I have a prefix, so every foal I bred had that prefix and a name starting with the same letter that the prefix started with.
We hdd a few wacky suggestions from DD when small  but have had some lovely names (IMHO) inc latin ones and its been lovely to see them in catalogues when out and about, tho the youngest is now 14 this year.

Am toying with possibly breeding a couple again, starting  next year....

A friend bred hers - all were bird names, another uses alphabet each year as breeds lots, she is on T this year. Another takes the letter from the dams registered name but all of them have their prefix on, another sticks to one letter like I do


----------



## ihatework (21 June 2017)

I think it must be quite fun to breed lots and get to choose names.
Sporthorse wise I suppose most, depending on studbook, have to follow some sort of naming convention.

I didn't have a clue what I was going to call my foal, I thought I had a stable name and had a potential filly registered name - but out popped a colt and he immediately wasn't the stable name either.

Both his registered and stable name ended up being linked to his Dam. She was apparently a bit of a witchy madam as a foal and took her stable name after a witch. My friend actually suggested my foals name (Oz) and I immediately loved it.

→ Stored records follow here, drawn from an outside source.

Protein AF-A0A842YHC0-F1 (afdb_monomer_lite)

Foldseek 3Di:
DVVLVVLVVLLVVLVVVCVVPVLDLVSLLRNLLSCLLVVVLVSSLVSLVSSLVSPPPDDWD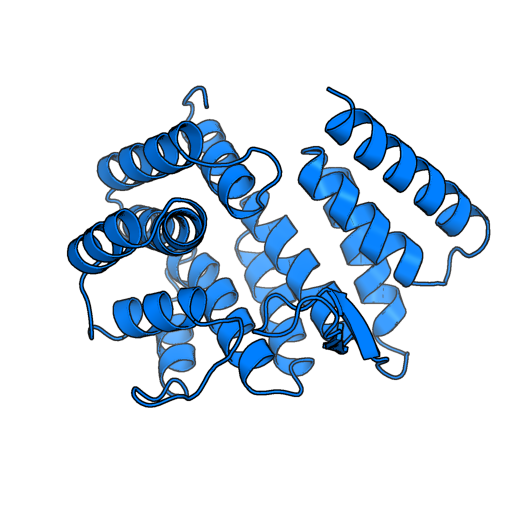WDWDQDPFPDRRDIDTFTPNLSSLLSNLLSCLLVVNLVSSLVSLVSSCVRGPDDLSLLSSLLSNLLSCLLVVVNVVNVVSLVPLDPDDDDTHNVLSSVLSCCSVVVDDLVRCQVVQVVVALVSNLSSLLSSLSVCNSVVVNVSSLVSLVVNCVRHDSSDSSVSSSCSVCVVVVHHD

Radius of gyration: 17.42 Å; chains: 1; bounding box: 42×35×49 Å

Structure (mmCIF, N/CA/C/O backbone):
data_AF-A0A842YHC0-F1
#
_entry.id   AF-A0A842YHC0-F1
#
loop_
_atom_site.group_PDB
_atom_site.id
_atom_site.type_symbol
_atom_site.label_atom_id
_atom_site.label_alt_id
_atom_site.label_comp_id
_atom_site.label_asym_id
_atom_site.label_entity_id
_atom_site.label_seq_id
_atom_site.pdbx_PDB_ins_code
_atom_site.Cartn_x
_atom_site.Cartn_y
_atom_site.Cartn_z
_atom_site.occupancy
_atom_site.B_iso_or_equiv
_atom_site.auth_seq_id
_atom_site.auth_comp_id
_atom_site.auth_asym_id
_atom_site.auth_atom_id
_atom_site.pdbx_PDB_model_num
ATOM 1 N N . THR A 1 1 ? -5.046 18.013 -16.835 1.00 51.75 1 THR A N 1
ATOM 2 C CA . THR A 1 1 ? -3.997 18.976 -16.422 1.00 51.75 1 THR A CA 1
ATOM 3 C C . THR A 1 1 ? -2.634 18.341 -16.663 1.00 51.75 1 THR A C 1
ATOM 5 O O . THR A 1 1 ? -2.578 17.118 -16.718 1.00 51.75 1 THR A O 1
ATOM 8 N N . GLY A 1 2 ? -1.558 19.114 -16.860 1.00 64.88 2 GLY A N 1
ATOM 9 C CA . GLY A 1 2 ? -0.248 18.608 -17.328 1.00 64.88 2 GLY A CA 1
ATOM 10 C C . GLY A 1 2 ? 0.316 17.396 -16.569 1.00 64.88 2 GLY A C 1
ATOM 11 O O . GLY A 1 2 ? 0.936 16.536 -17.173 1.00 64.88 2 GLY A O 1
ATOM 12 N N . ILE A 1 3 ? -0.016 17.244 -15.282 1.00 65.06 3 ILE A N 1
ATOM 13 C CA . ILE A 1 3 ? 0.346 16.074 -14.463 1.00 65.06 3 ILE A CA 1
ATOM 14 C C . ILE A 1 3 ? -0.183 14.751 -15.054 1.00 65.06 3 ILE A C 1
ATOM 16 O O . ILE A 1 3 ? 0.552 13.769 -15.112 1.00 65.06 3 ILE A O 1
ATOM 20 N N . LEU A 1 4 ? -1.433 14.716 -15.533 1.00 69.56 4 LEU A N 1
ATOM 21 C CA . LEU A 1 4 ? -2.000 13.529 -16.188 1.00 69.56 4 LEU A CA 1
ATOM 22 C C . LEU A 1 4 ? -1.261 13.214 -17.500 1.00 69.56 4 LEU A C 1
ATOM 24 O O . LEU A 1 4 ? -0.987 12.050 -17.783 1.00 69.56 4 LEU A O 1
ATOM 28 N N . GLY A 1 5 ? -0.912 14.257 -18.264 1.00 72.81 5 GLY A N 1
ATOM 29 C CA . GLY A 1 5 ? -0.096 14.144 -19.478 1.00 72.81 5 GLY A CA 1
ATOM 30 C C . GLY A 1 5 ? 1.250 13.486 -19.188 1.00 72.81 5 GLY A C 1
ATOM 31 O O . GLY A 1 5 ? 1.576 12.476 -19.803 1.00 72.81 5 GLY A O 1
ATOM 32 N N . ASN A 1 6 ? 1.947 13.953 -18.150 1.00 86.12 6 ASN A N 1
ATOM 33 C CA . ASN A 1 6 ? 3.245 13.414 -17.743 1.00 86.12 6 ASN A CA 1
ATOM 34 C C . ASN A 1 6 ? 3.183 11.918 -17.382 1.00 86.12 6 ASN A C 1
ATOM 36 O O . ASN A 1 6 ? 4.104 11.166 -17.698 1.00 86.12 6 ASN A O 1
ATOM 40 N N . PHE A 1 7 ? 2.108 11.451 -16.732 1.00 89.31 7 PHE A N 1
ATOM 41 C CA . PHE A 1 7 ? 1.965 10.027 -16.408 1.00 89.31 7 PHE A CA 1
ATOM 42 C C . PHE A 1 7 ? 1.676 9.161 -17.637 1.00 89.31 7 PHE A C 1
ATOM 44 O O . PHE A 1 7 ? 2.219 8.059 -17.731 1.00 89.31 7 PHE A O 1
ATOM 51 N N . MET A 1 8 ? 0.860 9.647 -18.578 1.00 90.75 8 MET A N 1
ATOM 52 C CA . MET A 1 8 ? 0.609 8.949 -19.845 1.00 90.75 8 MET A CA 1
ATOM 53 C C . MET A 1 8 ? 1.873 8.887 -20.707 1.00 90.75 8 MET A C 1
ATOM 55 O O . MET A 1 8 ? 2.205 7.827 -21.233 1.00 90.75 8 MET A O 1
ATOM 59 N N . GLU A 1 9 ? 2.616 9.990 -20.799 1.00 93.62 9 GLU A N 1
ATOM 60 C CA . GLU A 1 9 ? 3.901 10.046 -21.500 1.00 93.62 9 GLU A CA 1
ATOM 61 C C . GLU A 1 9 ? 4.927 9.101 -20.868 1.00 93.62 9 GLU A C 1
ATOM 63 O O . GLU A 1 9 ? 5.581 8.338 -21.579 1.00 93.62 9 GLU A O 1
ATOM 68 N N . ALA A 1 10 ? 5.018 9.067 -19.534 1.00 93.81 10 ALA A N 1
ATOM 69 C CA . ALA A 1 10 ? 5.877 8.119 -18.832 1.00 93.81 10 ALA A CA 1
ATOM 70 C C . ALA A 1 10 ? 5.483 6.660 -19.125 1.00 93.81 10 ALA A C 1
ATOM 72 O O . ALA A 1 10 ? 6.351 5.841 -19.422 1.00 93.81 10 ALA A O 1
ATOM 73 N N . ALA A 1 11 ? 4.188 6.326 -19.094 1.00 96.38 11 ALA A N 1
ATOM 74 C CA . ALA A 1 11 ? 3.714 4.984 -19.443 1.00 96.38 11 ALA A CA 1
ATOM 75 C C . ALA A 1 11 ? 4.046 4.614 -20.903 1.00 96.38 11 ALA A C 1
ATOM 77 O O . ALA A 1 11 ? 4.443 3.478 -21.181 1.00 96.38 11 ALA A O 1
ATOM 78 N N . ALA A 1 12 ? 3.947 5.570 -21.832 1.00 96.62 12 ALA A N 1
ATOM 79 C CA . ALA A 1 12 ? 4.323 5.376 -23.230 1.00 96.62 12 ALA A CA 1
ATOM 80 C C . ALA A 1 12 ? 5.836 5.150 -23.399 1.00 96.62 12 ALA A C 1
ATOM 82 O O . ALA A 1 12 ? 6.247 4.271 -24.157 1.00 96.62 12 ALA A O 1
ATOM 83 N N . LEU A 1 13 ? 6.676 5.893 -22.670 1.00 97.38 13 LEU A N 1
ATOM 84 C CA . LEU A 1 13 ? 8.128 5.696 -22.673 1.00 97.38 13 LEU A CA 1
ATOM 85 C C . LEU A 1 13 ? 8.517 4.318 -22.135 1.00 97.38 13 LEU A C 1
ATOM 87 O O . LEU A 1 13 ? 9.285 3.611 -22.787 1.00 97.38 13 LEU A O 1
ATOM 91 N N . TYR A 1 14 ? 7.949 3.898 -21.003 1.00 97.88 14 TYR A N 1
ATOM 92 C CA . TYR A 1 14 ? 8.209 2.557 -20.479 1.00 97.88 14 TYR A CA 1
ATOM 93 C C . TYR A 1 14 ? 7.681 1.456 -21.400 1.00 97.88 14 TYR A C 1
ATOM 95 O O . TYR A 1 14 ? 8.297 0.400 -21.473 1.00 97.88 14 TYR A O 1
ATOM 103 N N . SER A 1 15 ? 6.611 1.703 -22.163 1.00 98.19 15 SER A N 1
ATOM 104 C CA . SER A 1 15 ? 6.125 0.742 -23.164 1.00 98.19 15 SER A CA 1
ATOM 105 C C . SER A 1 15 ? 7.142 0.502 -24.277 1.00 98.19 15 SER A C 1
ATOM 107 O O . SER A 1 15 ? 7.432 -0.648 -24.579 1.00 98.19 15 SER A O 1
ATOM 109 N N . LYS A 1 16 ? 7.788 1.558 -24.792 1.00 98.25 16 LYS A N 1
ATOM 110 C CA . LYS A 1 16 ? 8.919 1.401 -25.729 1.00 98.25 16 LYS A CA 1
ATOM 111 C C . LYS A 1 16 ? 10.077 0.615 -25.107 1.00 98.25 16 LYS A C 1
ATOM 113 O O . LYS A 1 16 ? 10.793 -0.094 -25.808 1.00 98.25 16 LYS A O 1
ATOM 118 N N . GLY A 1 17 ? 10.280 0.773 -23.799 1.00 97.94 17 GLY A N 1
ATOM 119 C CA . GLY A 1 17 ? 11.255 0.004 -23.035 1.00 97.94 17 GLY A CA 1
ATOM 120 C C . GLY A 1 17 ? 10.912 -1.483 -22.970 1.00 97.94 17 GLY A C 1
ATOM 121 O O . GLY A 1 17 ? 11.775 -2.299 -23.265 1.00 97.94 17 GLY A O 1
ATOM 122 N N . VAL A 1 18 ? 9.651 -1.827 -22.686 1.00 98.38 18 VAL A N 1
ATOM 123 C CA . VAL A 1 18 ? 9.145 -3.211 -22.736 1.00 98.38 18 VAL A CA 1
ATOM 124 C C . VAL A 1 18 ? 9.331 -3.822 -24.126 1.00 98.38 18 VAL A C 1
ATOM 126 O O . VAL A 1 18 ? 9.813 -4.944 -24.227 1.00 98.38 18 VAL A O 1
ATOM 129 N N . ASP A 1 19 ? 9.027 -3.080 -25.193 1.00 98.12 19 ASP A N 1
ATOM 130 C CA . ASP A 1 19 ? 9.187 -3.579 -26.566 1.00 98.12 19 ASP A CA 1
ATOM 131 C C . ASP A 1 19 ? 10.657 -3.864 -26.914 1.00 98.12 19 ASP A C 1
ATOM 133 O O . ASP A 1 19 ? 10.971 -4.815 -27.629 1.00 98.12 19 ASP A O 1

His registered name popped into my head out of nowhere really. He was born over Rolex Kentucky weekend and as his Dam, and also 2 generations prior, have American states in names, Oz was registered Lexington. I had a free choice on names though as there is no convention for SHBGB


----------



## Equi (21 June 2017)

I have a prefix then I take the first two letters of the parents and pick a random last. This years foals are "prefix GB" and "prefix BC"


----------



## Tetrarch 1911 (21 June 2017)

I've always enjoyed some of the clever names given to racehorses. One of my favourites is 'Blushing Groom' by 'Red God' ex 'Runaway Bride'. Neat.


----------



## Peregrine Falcon (21 June 2017)

I too have a prefix. I use sire & dams registered names to create a mixture of the two and then use the new names letters to make a stable name.  I don't bred many, last one was Cara, 2 years ago.  I was hoping for a couple this year but none of my mares took.


----------



## popsdosh (22 June 2017)

I have my prefix ,however a name usually manifests itself I dont get hung up on the naming thing the last one took nine months till the lightbulb moment happened. He had all sorts in the meantime invariably including an expletive he is famous for causing 3 resprayed bonnets the little monkey. Could have been Jaws!!!!


----------



## Tetrarch 1911 (22 June 2017)

That's a shame PF! Are you going to try again next year?


----------



## Peregrine Falcon (22 June 2017)

I thought about it, but after careful consideration decided that it would be best not to.  We've got quite a few at the moment, if we get another spring like this one I won't have adequate grazing for mare and foal.  My situation is a little different to most in that my mares get served running semi feral!


----------



## cyberhorse (26 June 2017)

We have a prefix and then we look up photos of their line and find the one who the foal looks most like and come up with a version of their name. Current foal looks very like his Grandsire so will have a Pomme in his name somewhere, but it is taking ages to decide the rest!


----------



## Crugeran Celt (26 June 2017)

Only one I have named and I bred her and she was to be called Megan right from the monent we knew a foal was coming. She was named after a retired ex racing TB that was on a yard I had kept my mare at a few years before and she was such a gentle giant of a horse I always said I would name a foal after her. Just as well she was a filly, colt called Megan??


----------



## Feival (20 July 2017)

I'm putting my mare Claremont Miss Jones, in foal to Hazlecroft Super Sonic next year so I'm liking the name Claremont Sonic Boom for a colt.


----------



## Alec Swan (21 July 2017)

Tetrarch 1911 said:



			I've always enjoyed some of the clever names given to racehorses. &#8230;&#8230;.. 

Click to expand...

Not sure about 'clever',  but years ago there was a guy who attached the Kybo prefix to all his racehorses and it stands for Keep Your Bowels Open.  Odd,  you'll agree!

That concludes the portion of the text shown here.